API Keys
How to manage your API Keys and restrict them to ensure your Woosmap Platform account is secure.
- Overview
- Registering a Woosmap Public API Key
- Registering a Woosmap Private API key
- Why should I restrict my Public API keys?
- What is a Woosmap Public API Key restriction?
- Test your restrictions
- Best practices
Overview
Woosmap Platform APIs and SDKs require you to send an API key with all calls. API keys act as unique identifiers that authenticate the calls you make to Woosmap Platform and ensure they are billed to the correct project and organisation. Whether you’re pushing new or updating existing data, searching it, or doing anything else with Woosmap’s API, you need to provide an API key.
There are two kinds of API Keys: Public and Private.
Public API keys are used to implement Woosmap features on the client-side. They allow you to retrieve your location data and benefit from the read-only capabilities of Woosmap APIs. A unique Public API Key is automatically generated when you add a new project to your organization. Be careful, you must authorize domains or IP addresses to consume API calls to your Public API key.
Private API keys allow you to manage integrations on the server-side and perform creation of new and updates of existing locations. You need to create Private API keys manually.
Registering a Woosmap Public API Key
Assuming you have already created your Woosmap account.
Steps:
-
Visit the Woosmap Console and authenticate yourself.
-
Click on the Projects icon on your left.
-
Either create a new project or select an existing one.
-
The Woosmap Public API Key is automatically created. You can see it from the Security tab of your project under the Project API key(s) section.
This Key is a long string of generated characters preceded by woos-
.
woos-26b90591-6d9e-3b74-ba24-a887ec084e86
Registering a Woosmap Private API key
Assuming you have already created your Woosmap account.
Steps:
-
Visit the Woosmap Console and authenticate yourself.
-
Click on the Projects icon on your left.
-
Either create a new project or select an existing one.
-
From the Security tab, click on the Add a Private Key link.
-
Specify a Name and check the “Give the private key write the permission (creation and edition). Warning: permissions cannot be changed after the private key has been created.
-
Click on the button Add
This Key is a long string of generated characters.
b887ecb5-e0bb-4b7b-a554-54e4a3d96e7a
Why should I restrict my Public API keys?
Restricting your Public API keys helps ensure your Woosmap Platform account is secured. To create a new Woosmap Project, you need to set at least one restriction to the Woosmap Public API Key. You can always change the restrictions later, if you need to.
What is a Woosmap Public API Key restriction?
Woosmap Public API Key restrictions are the authorized domains or IPs from which the call to Woosmap API will be done.

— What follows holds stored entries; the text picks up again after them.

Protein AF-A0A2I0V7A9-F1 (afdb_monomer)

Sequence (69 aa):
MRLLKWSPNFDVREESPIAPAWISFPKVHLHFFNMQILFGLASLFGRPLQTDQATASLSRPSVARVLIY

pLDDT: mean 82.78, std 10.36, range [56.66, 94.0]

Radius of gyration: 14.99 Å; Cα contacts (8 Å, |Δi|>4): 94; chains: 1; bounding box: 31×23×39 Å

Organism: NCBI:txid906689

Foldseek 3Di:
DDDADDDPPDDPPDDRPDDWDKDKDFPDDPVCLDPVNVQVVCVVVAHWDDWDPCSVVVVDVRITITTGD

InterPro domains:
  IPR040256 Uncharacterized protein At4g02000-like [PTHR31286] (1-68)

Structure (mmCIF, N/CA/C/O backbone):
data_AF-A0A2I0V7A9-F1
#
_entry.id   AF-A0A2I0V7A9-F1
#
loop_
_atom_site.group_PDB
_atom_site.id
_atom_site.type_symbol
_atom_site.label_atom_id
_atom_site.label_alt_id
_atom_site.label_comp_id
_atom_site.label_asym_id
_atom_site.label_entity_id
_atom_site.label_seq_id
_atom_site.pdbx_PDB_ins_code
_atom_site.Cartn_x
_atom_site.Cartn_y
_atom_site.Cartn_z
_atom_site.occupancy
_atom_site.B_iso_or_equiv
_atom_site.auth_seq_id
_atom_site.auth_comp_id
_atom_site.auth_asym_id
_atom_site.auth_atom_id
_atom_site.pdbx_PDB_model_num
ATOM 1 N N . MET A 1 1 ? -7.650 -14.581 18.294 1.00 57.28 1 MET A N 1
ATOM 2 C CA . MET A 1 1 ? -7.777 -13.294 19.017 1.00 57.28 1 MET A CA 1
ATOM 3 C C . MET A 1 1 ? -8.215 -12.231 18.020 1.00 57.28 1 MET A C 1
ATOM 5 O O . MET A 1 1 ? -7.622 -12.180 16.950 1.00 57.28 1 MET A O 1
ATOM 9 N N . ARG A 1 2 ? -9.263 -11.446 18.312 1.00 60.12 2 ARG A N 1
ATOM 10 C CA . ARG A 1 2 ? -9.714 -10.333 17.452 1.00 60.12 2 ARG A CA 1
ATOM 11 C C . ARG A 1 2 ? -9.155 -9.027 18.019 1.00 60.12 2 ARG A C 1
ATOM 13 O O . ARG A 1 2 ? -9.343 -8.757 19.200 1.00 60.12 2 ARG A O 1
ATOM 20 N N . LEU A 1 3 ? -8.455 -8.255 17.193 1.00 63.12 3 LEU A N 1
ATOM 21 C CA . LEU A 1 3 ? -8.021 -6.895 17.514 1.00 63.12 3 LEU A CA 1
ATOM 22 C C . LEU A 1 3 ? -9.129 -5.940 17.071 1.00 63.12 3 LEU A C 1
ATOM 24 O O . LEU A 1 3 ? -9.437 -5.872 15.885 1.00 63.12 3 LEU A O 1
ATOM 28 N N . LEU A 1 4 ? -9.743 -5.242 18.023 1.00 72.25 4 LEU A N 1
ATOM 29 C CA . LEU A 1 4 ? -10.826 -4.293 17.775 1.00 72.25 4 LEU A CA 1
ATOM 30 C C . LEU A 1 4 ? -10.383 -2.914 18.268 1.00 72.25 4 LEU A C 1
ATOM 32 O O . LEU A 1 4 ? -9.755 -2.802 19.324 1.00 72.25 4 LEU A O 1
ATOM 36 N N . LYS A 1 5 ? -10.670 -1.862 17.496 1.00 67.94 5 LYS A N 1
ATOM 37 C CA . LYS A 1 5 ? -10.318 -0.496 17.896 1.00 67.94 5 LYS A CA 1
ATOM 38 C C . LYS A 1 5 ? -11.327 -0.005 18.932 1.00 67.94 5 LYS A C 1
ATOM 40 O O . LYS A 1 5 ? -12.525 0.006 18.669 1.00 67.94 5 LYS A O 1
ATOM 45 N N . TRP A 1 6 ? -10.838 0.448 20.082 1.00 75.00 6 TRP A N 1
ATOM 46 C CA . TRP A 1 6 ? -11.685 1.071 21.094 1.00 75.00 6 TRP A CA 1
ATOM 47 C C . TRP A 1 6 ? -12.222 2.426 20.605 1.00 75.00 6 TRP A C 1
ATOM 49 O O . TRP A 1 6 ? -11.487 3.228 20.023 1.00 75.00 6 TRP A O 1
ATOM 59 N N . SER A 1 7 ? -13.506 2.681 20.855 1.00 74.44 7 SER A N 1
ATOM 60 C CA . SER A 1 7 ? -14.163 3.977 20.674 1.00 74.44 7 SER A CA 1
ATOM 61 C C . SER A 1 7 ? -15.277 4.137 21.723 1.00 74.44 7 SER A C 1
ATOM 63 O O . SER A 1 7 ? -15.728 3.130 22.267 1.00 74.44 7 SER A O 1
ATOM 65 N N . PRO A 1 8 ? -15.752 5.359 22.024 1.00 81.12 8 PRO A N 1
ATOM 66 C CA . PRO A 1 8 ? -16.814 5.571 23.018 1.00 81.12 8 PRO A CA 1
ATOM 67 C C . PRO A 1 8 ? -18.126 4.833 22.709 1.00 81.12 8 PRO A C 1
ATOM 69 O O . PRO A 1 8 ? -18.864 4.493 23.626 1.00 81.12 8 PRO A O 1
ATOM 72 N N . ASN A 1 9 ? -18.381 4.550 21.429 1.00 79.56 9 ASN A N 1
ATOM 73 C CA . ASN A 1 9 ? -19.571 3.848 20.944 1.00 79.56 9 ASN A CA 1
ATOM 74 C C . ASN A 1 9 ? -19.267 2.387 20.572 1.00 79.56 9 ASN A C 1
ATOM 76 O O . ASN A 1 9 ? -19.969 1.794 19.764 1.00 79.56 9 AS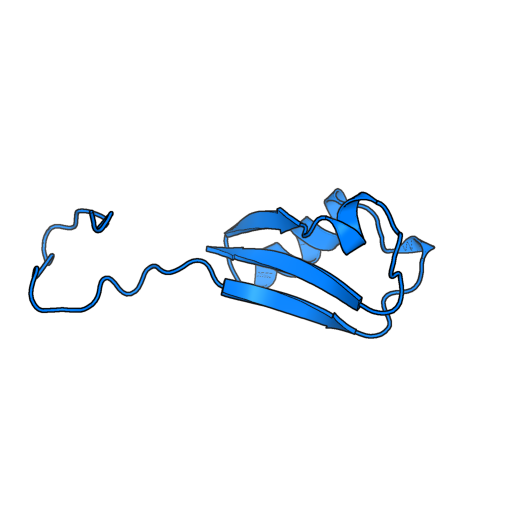N A O 1
ATOM 80 N N . PHE A 1 10 ? -18.172 1.823 21.082 1.00 74.12 10 PHE A N 1
ATOM 81 C CA . PHE A 1 10 ? -17.723 0.484 20.720 1.00 74.12 10 PHE A CA 1
ATOM 82 C C . PHE A 1 10 ? -18.681 -0.602 21.238 1.00 74.12 10 PHE A C 1
ATOM 84 O O . PHE A 1 10 ? -18.795 -0.800 22.448 1.00 74.12 10 PHE A O 1
ATOM 91 N N . ASP A 1 11 ? -19.314 -1.342 20.323 1.00 75.31 11 ASP A N 1
ATOM 92 C CA . ASP A 1 11 ? -20.057 -2.573 20.617 1.00 75.31 11 ASP A CA 1
ATOM 93 C C . ASP A 1 11 ? -19.250 -3.794 20.142 1.00 75.31 11 ASP A C 1
ATOM 95 O O . ASP A 1 11 ? -18.830 -3.878 18.992 1.00 75.31 11 ASP A O 1
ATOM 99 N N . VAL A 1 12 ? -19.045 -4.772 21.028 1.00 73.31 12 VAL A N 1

You can add or remove an authorized domain name in the project creation stage and from the Security tab under the Domain(s) section by clicking on the Manage domains link.
Wildcard characters are acceptable for naming similar websites.
For example, *.woosmap.com
accepts all sites ending with .woosmap.com, such as https://developers.woosmap.com.
No need to specify the path of your url page like www.mybrand.com/mypage/
. Just specify the domain name www.mybrand.com
.
Also, do not insert the protocol (http
/https
) in front of your domain name as it is not supported.
Test your restrictions
To ensure your restrictions are working properly, we recommend to test them using cURL. For people who are not familiar with command line tool, you could use a tool like Postman.
At the beginning of your --referer
value, add the protocol http
.
curl --referer 'http://www.mybrand.com' 'https://api.woosmap.com/localities/autocomplete/?input=pari&key=woos-xxxx-xxx'
curl --referer 'http://11.42.187.69' 'https://api.woosmap.com/localities/autocomplete/?input=pari&key=woos-xxxx-xxx'
Best practices
Here are some guidelines you can use to determine strategies to protect your API keys.
- Avoid to use the wildcard
*
- allow API calls from everywhere on the web - as your Public API Key domain restriction. - Never use the same API key for client-side and server-side applications. In particular, do not expose your Private API Key on the front side.
- Delete Private API keys you no longer need.